Ogun School Proprietor, Principal Tie Pupils To ‘Crosses” For Mere Lateness (PHOTOS)

The proprietor and principal of Metorite Standard School, Ayetoro, was on Wednesday arrested by the Ogun State Police Command for allegedly tying up two pupils of the school to ‘crosses’ and flogging them with a horsewhip merely because they came late to school.

CHECKPOINTCHARLEY gathered that the school proprietor, Afolayan Joseph, and the yet-to-be-identified principal carried out the barbaric act.

But they ran out of luck when a policeman, identified only as Livinus, caught a glimpse of the wicked act while he was on his way to work.

The policeman, who is attached to the Inspector-General of Police Monitoring Unit, told the Punch that the pupils were tied to the wooden crosses in the open.

He said, “I was going to work this morning (Wednesday) when I saw some cars parked by the roadside. I discovered that it was because of some pupils that were tied to crosses. When I saw it, I parked and went to meet the proprietor of the school. I introduced myself as a policeman and told him to untie the pupils. He refused, saying there was nothing anybody could tell him that would make him to release them.
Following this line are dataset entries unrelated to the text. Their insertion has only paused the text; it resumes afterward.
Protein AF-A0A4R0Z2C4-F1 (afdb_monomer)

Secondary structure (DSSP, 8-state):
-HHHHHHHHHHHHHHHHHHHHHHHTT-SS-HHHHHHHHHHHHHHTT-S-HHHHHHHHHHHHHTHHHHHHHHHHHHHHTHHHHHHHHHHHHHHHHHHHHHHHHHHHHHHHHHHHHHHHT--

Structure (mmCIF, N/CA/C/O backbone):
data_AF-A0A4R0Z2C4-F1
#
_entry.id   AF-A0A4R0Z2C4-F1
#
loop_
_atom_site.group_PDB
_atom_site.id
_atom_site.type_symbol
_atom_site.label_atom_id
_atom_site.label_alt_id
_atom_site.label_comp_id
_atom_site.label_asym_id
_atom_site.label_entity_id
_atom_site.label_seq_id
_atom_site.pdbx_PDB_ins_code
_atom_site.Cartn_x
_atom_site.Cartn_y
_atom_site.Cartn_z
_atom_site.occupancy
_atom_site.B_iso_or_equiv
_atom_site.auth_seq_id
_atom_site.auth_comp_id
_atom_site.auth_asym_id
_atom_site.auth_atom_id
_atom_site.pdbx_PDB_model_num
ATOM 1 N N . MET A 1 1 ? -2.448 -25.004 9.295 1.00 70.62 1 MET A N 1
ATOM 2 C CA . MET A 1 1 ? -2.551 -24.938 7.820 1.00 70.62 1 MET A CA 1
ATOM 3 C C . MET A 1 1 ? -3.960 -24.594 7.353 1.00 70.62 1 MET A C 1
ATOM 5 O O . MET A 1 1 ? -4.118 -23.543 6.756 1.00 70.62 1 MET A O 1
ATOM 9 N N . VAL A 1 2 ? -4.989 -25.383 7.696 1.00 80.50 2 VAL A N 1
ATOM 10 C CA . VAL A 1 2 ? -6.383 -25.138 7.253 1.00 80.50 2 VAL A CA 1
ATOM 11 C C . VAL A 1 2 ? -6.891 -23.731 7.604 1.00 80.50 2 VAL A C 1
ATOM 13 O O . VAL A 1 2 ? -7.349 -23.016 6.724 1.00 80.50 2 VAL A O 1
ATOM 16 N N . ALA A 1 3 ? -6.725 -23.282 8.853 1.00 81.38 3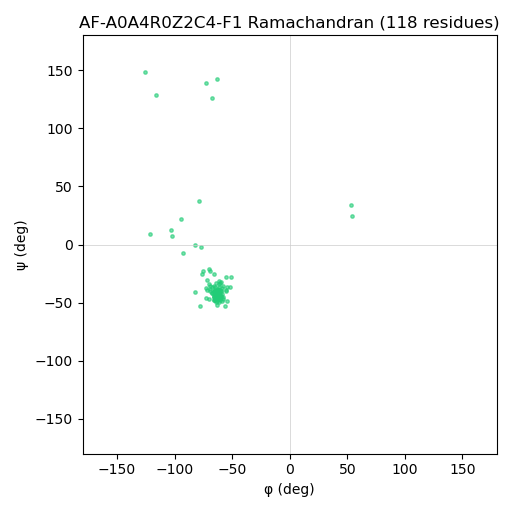 ALA A N 1
ATOM 17 C CA . ALA A 1 3 ? -7.150 -21.938 9.265 1.00 81.38 3 ALA A CA 1
ATOM 18 C C . ALA A 1 3 ? -6.440 -20.800 8.500 1.00 81.38 3 ALA A C 1
ATOM 20 O O . ALA A 1 3 ? -7.042 -19.762 8.259 1.00 81.38 3 ALA A O 1
ATOM 21 N N . LEU A 1 4 ? -5.184 -21.008 8.089 1.00 84.69 4 LEU A N 1
ATOM 22 C CA . LEU A 1 4 ? -4.405 -20.022 7.335 1.00 84.69 4 LEU A CA 1
ATOM 23 C C . LEU A 1 4 ? -4.926 -19.918 5.898 1.00 84.69 4 LEU A C 1
ATOM 25 O O . LEU A 1 4 ? -5.190 -18.822 5.419 1.00 84.69 4 LEU A O 1
ATOM 29 N N . ILE A 1 5 ? -5.163 -21.061 5.246 1.00 86.75 5 ILE A N 1
ATOM 30 C CA . ILE A 1 5 ? -5.748 -21.114 3.898 1.00 86.75 5 ILE A CA 1
ATOM 31 C C . ILE A 1 5 ? -7.122 -20.437 3.889 1.00 86.75 5 ILE A C 1
ATOM 33 O O . ILE A 1 5 ? -7.407 -19.646 2.996 1.00 86.75 5 ILE A O 1
ATOM 37 N N . VAL A 1 6 ? -7.950 -20.685 4.909 1.00 87.88 6 VAL A N 1
ATOM 38 C CA . VAL A 1 6 ? -9.263 -20.035 5.051 1.00 87.88 6 VAL A CA 1
ATOM 39 C C . VAL A 1 6 ? -9.127 -18.519 5.220 1.00 87.88 6 VAL A C 1
ATOM 41 O O . VAL A 1 6 ? -9.876 -17.777 4.593 1.00 87.88 6 VAL A O 1
ATOM 44 N N . GLN A 1 7 ? -8.166 -18.037 6.015 1.00 87.44 7 GLN A N 1
ATOM 45 C CA . GLN A 1 7 ? -7.920 -16.598 6.185 1.00 87.44 7 GLN A CA 1
ATOM 46 C C . GLN A 1 7 ? -7.466 -15.929 4.884 1.00 87.44 7 GLN A C 1
ATOM 48 O O . GLN A 1 7 ? -7.982 -14.870 4.531 1.00 87.44 7 GLN A O 1
ATOM 53 N N . VAL A 1 8 ? -6.535 -16.550 4.156 1.00 88.38 8 VAL A N 1
ATOM 54 C CA . VAL A 1 8 ? -6.051 -16.047 2.861 1.00 88.38 8 VAL A CA 1
ATOM 55 C C . VAL A 1 8 ? -7.175 -16.061 1.822 1.00 88.38 8 VAL A C 1
ATOM 57 O O . VAL A 1 8 ? -7.368 -15.073 1.118 1.00 88.38 8 VAL A O 1
ATOM 60 N N . ALA A 1 9 ? -7.968 -17.133 1.767 1.00 90.12 9 ALA A N 1
ATOM 61 C CA . ALA A 1 9 ? -9.123 -17.224 0.879 1.00 90.12 9 ALA A CA 1
ATOM 62 C C . ALA A 1 9 ? -10.185 -16.164 1.205 1.00 90.12 9 ALA A C 1
ATOM 64 O O . ALA A 1 9 ? -10.741 -15.556 0.295 1.00 90.12 9 ALA A O 1
ATOM 65 N N . LEU A 1 10 ? -10.436 -15.898 2.490 1.00 89.44 10 LEU A N 1
ATOM 66 C CA . LEU A 1 10 ? -11.364 -14.856 2.925 1.00 89.44 10 LEU A CA 1
ATOM 67 C C . LEU A 1 10 ? -10.856 -13.461 2.540 1.00 89.44 10 LEU A C 1
ATOM 69 O O . LEU A 1 10 ? -11.626 -12.671 2.000 1.00 89.44 10 LEU A O 1
ATOM 73 N N . LEU A 1 11 ? -9.565 -13.174 2.738 1.00 89.62 11 LEU A N 1
ATOM 74 C CA . LEU A 1 11 ? -8.929 -11.933 2.275 1.00 89.62 11 LEU A CA 1
ATOM 75 C C . LEU A 1 11 ? -9.053 -11.757 0.753 1.00 89.62 11 LEU A C 1
ATOM 77 O O . LEU A 1 11 ? -9.431 -10.681 0.289 1.00 89.62 11 LEU A O 1
ATOM 81 N N . ALA A 1 12 ? -8.794 -12.814 -0.020 1.00 90.69 12 ALA A N 1
ATOM 82 C CA . ALA A 1 12 ? -8.933 -12.796 -1.475 1.00 90.69 12 ALA A CA 1
ATOM 83 C C . ALA A 1 12 ? -10.392 -12.592 -1.918 1.00 90.69 12 ALA A C 1
ATOM 85 O O . ALA A 1 12 ? -10.655 -11.838 -2.852 1.00 90.69 12 ALA A O 1
ATOM 86 N N . MET A 1 13 ? -11.348 -13.213 -1.225 1.00 92.88 13 MET A N 1
ATOM 87 C CA . MET A 1 13 ? -12.778 -13.072 -1.506 1.00 92.88 13 MET A CA 1
ATOM 88 C C . MET A 1 13 ? -13.280 -11.660 -1.199 1.00 92.88 13 MET A C 1
ATOM 90 O O . MET A 1 13 ? -14.023 -11.089 -1.994 1.00 92.88 13 MET A O 1
ATOM 94 N N . VAL A 1 14 ? -12.832 -11.070 -0.087 1.00 92.38 14 VAL A N 1
ATOM 95 C CA . VAL A 1 14 ? -13.114 -9.669 0.253 1.00 92.38 14 VAL A CA 1
ATOM 96 C C . VAL A 1 14 ? -12.544 -8.738 -0.814 1.00 92.38 14 VAL A C 1
ATOM 98 O O . VAL A 1 14 ? -13.254 -7.859 -1.298 1.00 92.38 14 VAL A O 1
ATOM 101 N N . TRP A 1 15 ? -11.294 -8.959 -1.232 1.00 93.38 15 TRP A N 1
ATOM 102 C CA . TRP A 1 15 ? -10.688 -8.189 -2.314 1.00 93.38 15 TRP A CA 1
ATOM 103 C C . TRP A 1 15 ? -11.484 -8.295 -3.618 1.00 93.38 15 TRP A C 1
ATOM 105 O O . TRP A 1 15 ? -11.805 -7.271 -4.216 1.00 93.38 15 TRP A O 1
ATOM 115 N N . PHE A 1 16 ? -11.871 -9.507 -4.020 1.00 93.50 16 PHE A N 1
ATOM 116 C CA . PHE A 1 16 ? -12.639 -9.744 -5.243 1.00 93.50 16 PHE A CA 1
ATOM 117 C C . PHE A 1 16 ? -14.037 -9.104 -5.193 1.00 93.50 16 PHE A C 1
ATOM 119 O O . PHE A 1 16 ? -14.488 -8.492 -6.164 1.00 93.50 16 PHE A O 1
ATOM 126 N N . ALA A 1 17 ? -14.719 -9.179 -4.048 1.00 93.38 17 ALA A N 1
ATOM 127 C CA . ALA A 1 17 ? -16.003 -8.514 -3.845 1.00 93.38 17 ALA A CA 1
ATOM 128 C C . ALA A 1 17 ? -15.865 -6.984 -3.937 1.00 93.38 17 ALA A C 1
ATOM 130 O O . ALA A 1 17 ? -16.655 -6.326 -4.608 1.00 93.38 17 ALA A O 1
ATOM 131 N N . CYS A 1 18 ? -14.829 -6.401 -3.329 1.00 93.00 18 CYS A N 1
ATOM 132 C CA . CYS A 1 18 ? -14.569 -4.968 -3.454 1.00 93.00 18 CYS A CA 1
ATOM 133 C C . CYS A 1 18 ? -14.192 -4.564 -4.884 1.00 93.00 18 CYS A C 1
ATOM 135 O O . CYS A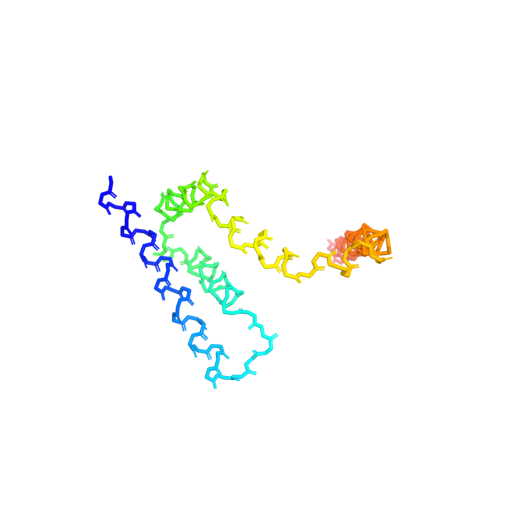 1 18 ? -14.668 -3.537 -5.357 1.00 93.00 18 CYS A O 1
ATOM 137 N N . ASP A 1 19 ? -13.386 -5.360 -5.589 1.00 93.38 19 ASP A N 1
ATOM 138 C CA . ASP A 1 19 ? -12.994 -5.087 -6.976 1.00 93.38 19 ASP A CA 1
ATOM 139 C C . ASP A 1 19 ? -14.203 -5.113 -7.922 1.00 93.38 19 ASP A C 1
ATOM 141 O O . ASP A 1 19 ? -14.378 -4.202 -8.729 1.00 93.38 19 ASP A O 1
ATOM 145 N N . THR A 1 20 ? -15.100 -6.091 -7.767 1.00 92.12 20 THR A N 1
ATOM 146 C CA . THR A 1 20 ? -16.342 -6.160 -8.556 1.00 92.12 20 THR A CA 1
ATOM 147 C C . THR A 1 20 ? -17.270 -4.978 -8.278 1.00 92.12 20 THR A C 1
ATOM 149 O O . THR A 1 20 ? -17.792 -4.386 -9.223 1.00 92.12 20 THR A O 1
ATOM 152 N N . VAL A 1 21 ? -17.427 -4.570 -7.015 1.00 91.62 21 VAL A N 1
ATOM 153 C CA . VAL A 1 21 ? -18.226 -3.390 -6.640 1.00 91.62 21 VAL A CA 1
ATOM 154 C C . VAL A 1 21 ? -17.613 -2.096 -7.182 1.00 91.62 21 VAL A C 1
ATOM 156 O O . VAL A 1 21 ? -18.323 -1.285 -7.774 1.00 91.62 21 VAL A O 1
ATOM 159 N N . VAL A 1 22 ? -16.302 -1.901 -7.028 1.00 91.31 22 VAL A N 1
ATOM 160 C CA . VAL A 1 22 ? -15.589 -0.708 -7.515 1.00 91.31 22 VAL A CA 1
ATOM 161 C C . VAL A 1 22 ? -15.677 -0.598 -9.037 1.00 91.31 22 VAL A C 1
ATOM 163 O O . VAL A 1 22 ? -15.938 0.491 -9.552 1.00 91.31 22 VAL A O 1
ATOM 166 N N . ARG A 1 23 ? -15.543 -1.723 -9.752 1.00 89.19 23 ARG A N 1
ATOM 167 C CA . ARG A 1 23 ? -15.729 -1.781 -11.209 1.00 89.19 23 ARG A CA 1
ATOM 168 C C . ARG A 1 23 ? -17.169 -1.497 -11.618 1.00 89.19 23 ARG A C 1
ATOM 170 O O . ARG A 1 23 ? -17.379 -0.714 -12.537 1.00 89.19 23 ARG A O 1
ATOM 177 N N . ALA A 1 24 ? -18.155 -2.082 -10.937 1.00 89.88 24 ALA A N 1
ATOM 178 C CA . ALA A 1 24 ? -19.569 -1.844 -11.230 1.00 89.88 24 ALA A CA 1
ATOM 179 C C . ALA A 1 24 ? -19.948 -0.366 -11.038 1.00 89.88 24 ALA A C 1
ATOM 181 O O . ALA A 1 24 ? -20.656 0.217 -11.859 1.00 89.88 24 ALA A O 1
ATOM 182 N N . LEU A 1 25 ? -19.421 0.262 -9.988 1.00 88.06 25 LEU A N 1
ATOM 183 C CA . LEU A 1 25 ? -19.653 1.670 -9.677 1.00 88.06 25 LEU A CA 1
ATOM 184 C C . LEU A 1 25 ? -18.745 2.635 -10.465 1.00 88.06 25 LEU A C 1
ATOM 186 O O . LEU A 1 25 ? -18.877 3.845 -10.300 1.00 88.06 25 LEU A O 1
ATOM 190 N N . HIS A 1 26 ? -17.853 2.129 -11.327 1.00 83.25 26 HIS A N 1
ATOM 191 C CA . HIS A 1 26 ? -16.910 2.921 -12.130 1.00 83.25 26 HIS A CA 1
ATOM 192 C C . HIS A 1 26 ? -16.053 3.895 -11.301 1.00 83.25 26 HIS A C 1
ATOM 194 O O . HIS A 1 26 ? -15.720 4.995 -11.748 1.00 83.25 26 HIS A O 1
ATOM 200 N N . LEU A 1 27 ? -15.690 3.510 -10.075 1.00 84.50 27 LEU A N 1
ATOM 201 C CA . LEU A 1 27 ? -14.883 4.368 -9.215 1.00 84.50 27 LEU A CA 1
ATOM 202 C C . LEU A 1 27 ? -13.421 4.429 -9.714 1.00 84.50 27 LEU A C 1
ATOM 204 O O . LEU A 1 27 ? -12.845 3.386 -10.026 1.00 84.50 27 LEU A O 1
ATOM 208 N N . PRO A 1 28 ? -12.768 5.611 -9.704 1.00 85.56 28 PRO A N 1
ATOM 209 C CA . PRO A 1 28 ? -11.373 5.788 -10.124 1.00 85.56 28 PRO A CA 1
ATOM 210 C C . PRO A 1 28 ? -10.373 5.353 -9.035 1.00 85.56 28 PRO A C 1
ATOM 212 O O . PRO A 1 28 ? -9.353 6.005 -8.819 1.00 85.56 28 PRO A O 1
ATOM 215 N N . ILE A 1 29 ? -10.674 4.280 -8.301 1.00 88.38 29 ILE A N 1
ATOM 216 C CA . ILE A 1 29 ? -9.793 3.719 -7.272 1.00 88.38 29 ILE A CA 1
ATOM 217 C C . ILE A 1 29 ? -9.539 2.234 -7.544 1.00 88.38 29 ILE A C 1
ATOM 219 O O . ILE A 1 29 ? -10.417 1.550 -8.061 1.00 88.38 29 ILE A O 1
ATOM 223 N N . PRO A 1 30 ? -8.363 1.698 -7.184 1.00 87.19 30 PRO A N 1
ATOM 224 C CA . PRO A 1 30 ? -8.133 0.259 -7.223 1.00 87.19 30 PRO A CA 1
ATOM 225 C C . PRO A 1 30 ? -9.054 -0.478 -6.240 1.00 87.19 30 PRO A C 1
ATOM 227 O O . PRO A 1 30 ? -9.233 -0.030 -5.104 1.00 87.19 30 PRO A O 1
ATOM 230 N N . GLY A 1 31 ? -9.558 -1.658 -6.619 1.00 88.44 31 GLY A N 1
ATOM 231 C CA . GLY A 1 31 ? -10.364 -2.512 -5.733 1.00 88.44 31 GLY A CA 1
ATOM 232 C C . GLY A 1 31 ? -9.668 -2.860 -4.408 1.00 88.44 31 GLY A C 1
ATOM 233 O O . GLY A 1 31 ? -10.322 -3.002 -3.374 1.00 88.44 31 GLY A O 1
ATOM 234 N N . SER A 1 32 ? -8.329 -2.889 -4.400 1.00 90.19 32 SER A N 1
ATOM 235 C CA . SER A 1 32 ? -7.512 -3.085 -3.194 1.00 90.19 32 SER A CA 1
ATOM 236 C C . SER A 1 32 ? -7.689 -1.991 -2.140 1.00 90.19 32 SER A C 1
ATOM 238 O O . SER A 1 32 ? -7.681 -2.301 -0.950 1.00 90.19 32 SER A O 1
ATOM 240 N N . VAL A 1 33 ? -7.911 -0.737 -2.544 1.00 93.00 33 VAL A N 1
ATOM 241 C CA . VAL A 1 33 ? -8.176 0.371 -1.609 1.00 93.00 33 VAL A CA 1
ATOM 242 C C . VAL A 1 33 ? -9.541 0.189 -0.944 1.00 93.00 33 VAL A C 1
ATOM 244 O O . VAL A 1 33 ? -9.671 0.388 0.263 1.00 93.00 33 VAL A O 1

“When I tried to untie the pupils, the proprietor and his teachers beat me up. Before I returned from picking handcuffs from my car, they had grabbed a friend who was with me, Omaje iremi, and beaten him up with a horsewhip.

“I entered the school – with the help of some neighbours who gathered around – to arrest him, but he refused to follow me. I then called the Divisional Police Officer of the Itele Police Station and he sent some policemen to the school, who took everybody to the station.”

The state Police Public Relations Officer, ASP Abimbola Oyeyemi, confirmed the arrests of the two men, as well as a teacher in the school.

He said, “It is a barbaric incident because I don’t see any offence that a secondary school pupil will commit that will make someone to tie him or her and be flogging them in public.

“They have been arrested and will be taken to the State Criminal Investigation and Intelligence Department.

“The act is no longer a corrective measure; it is a barbaric act and it will not be allowed in this 21st century.”

Abuse of pupils under the guise of discipline is a Nigerian school culture.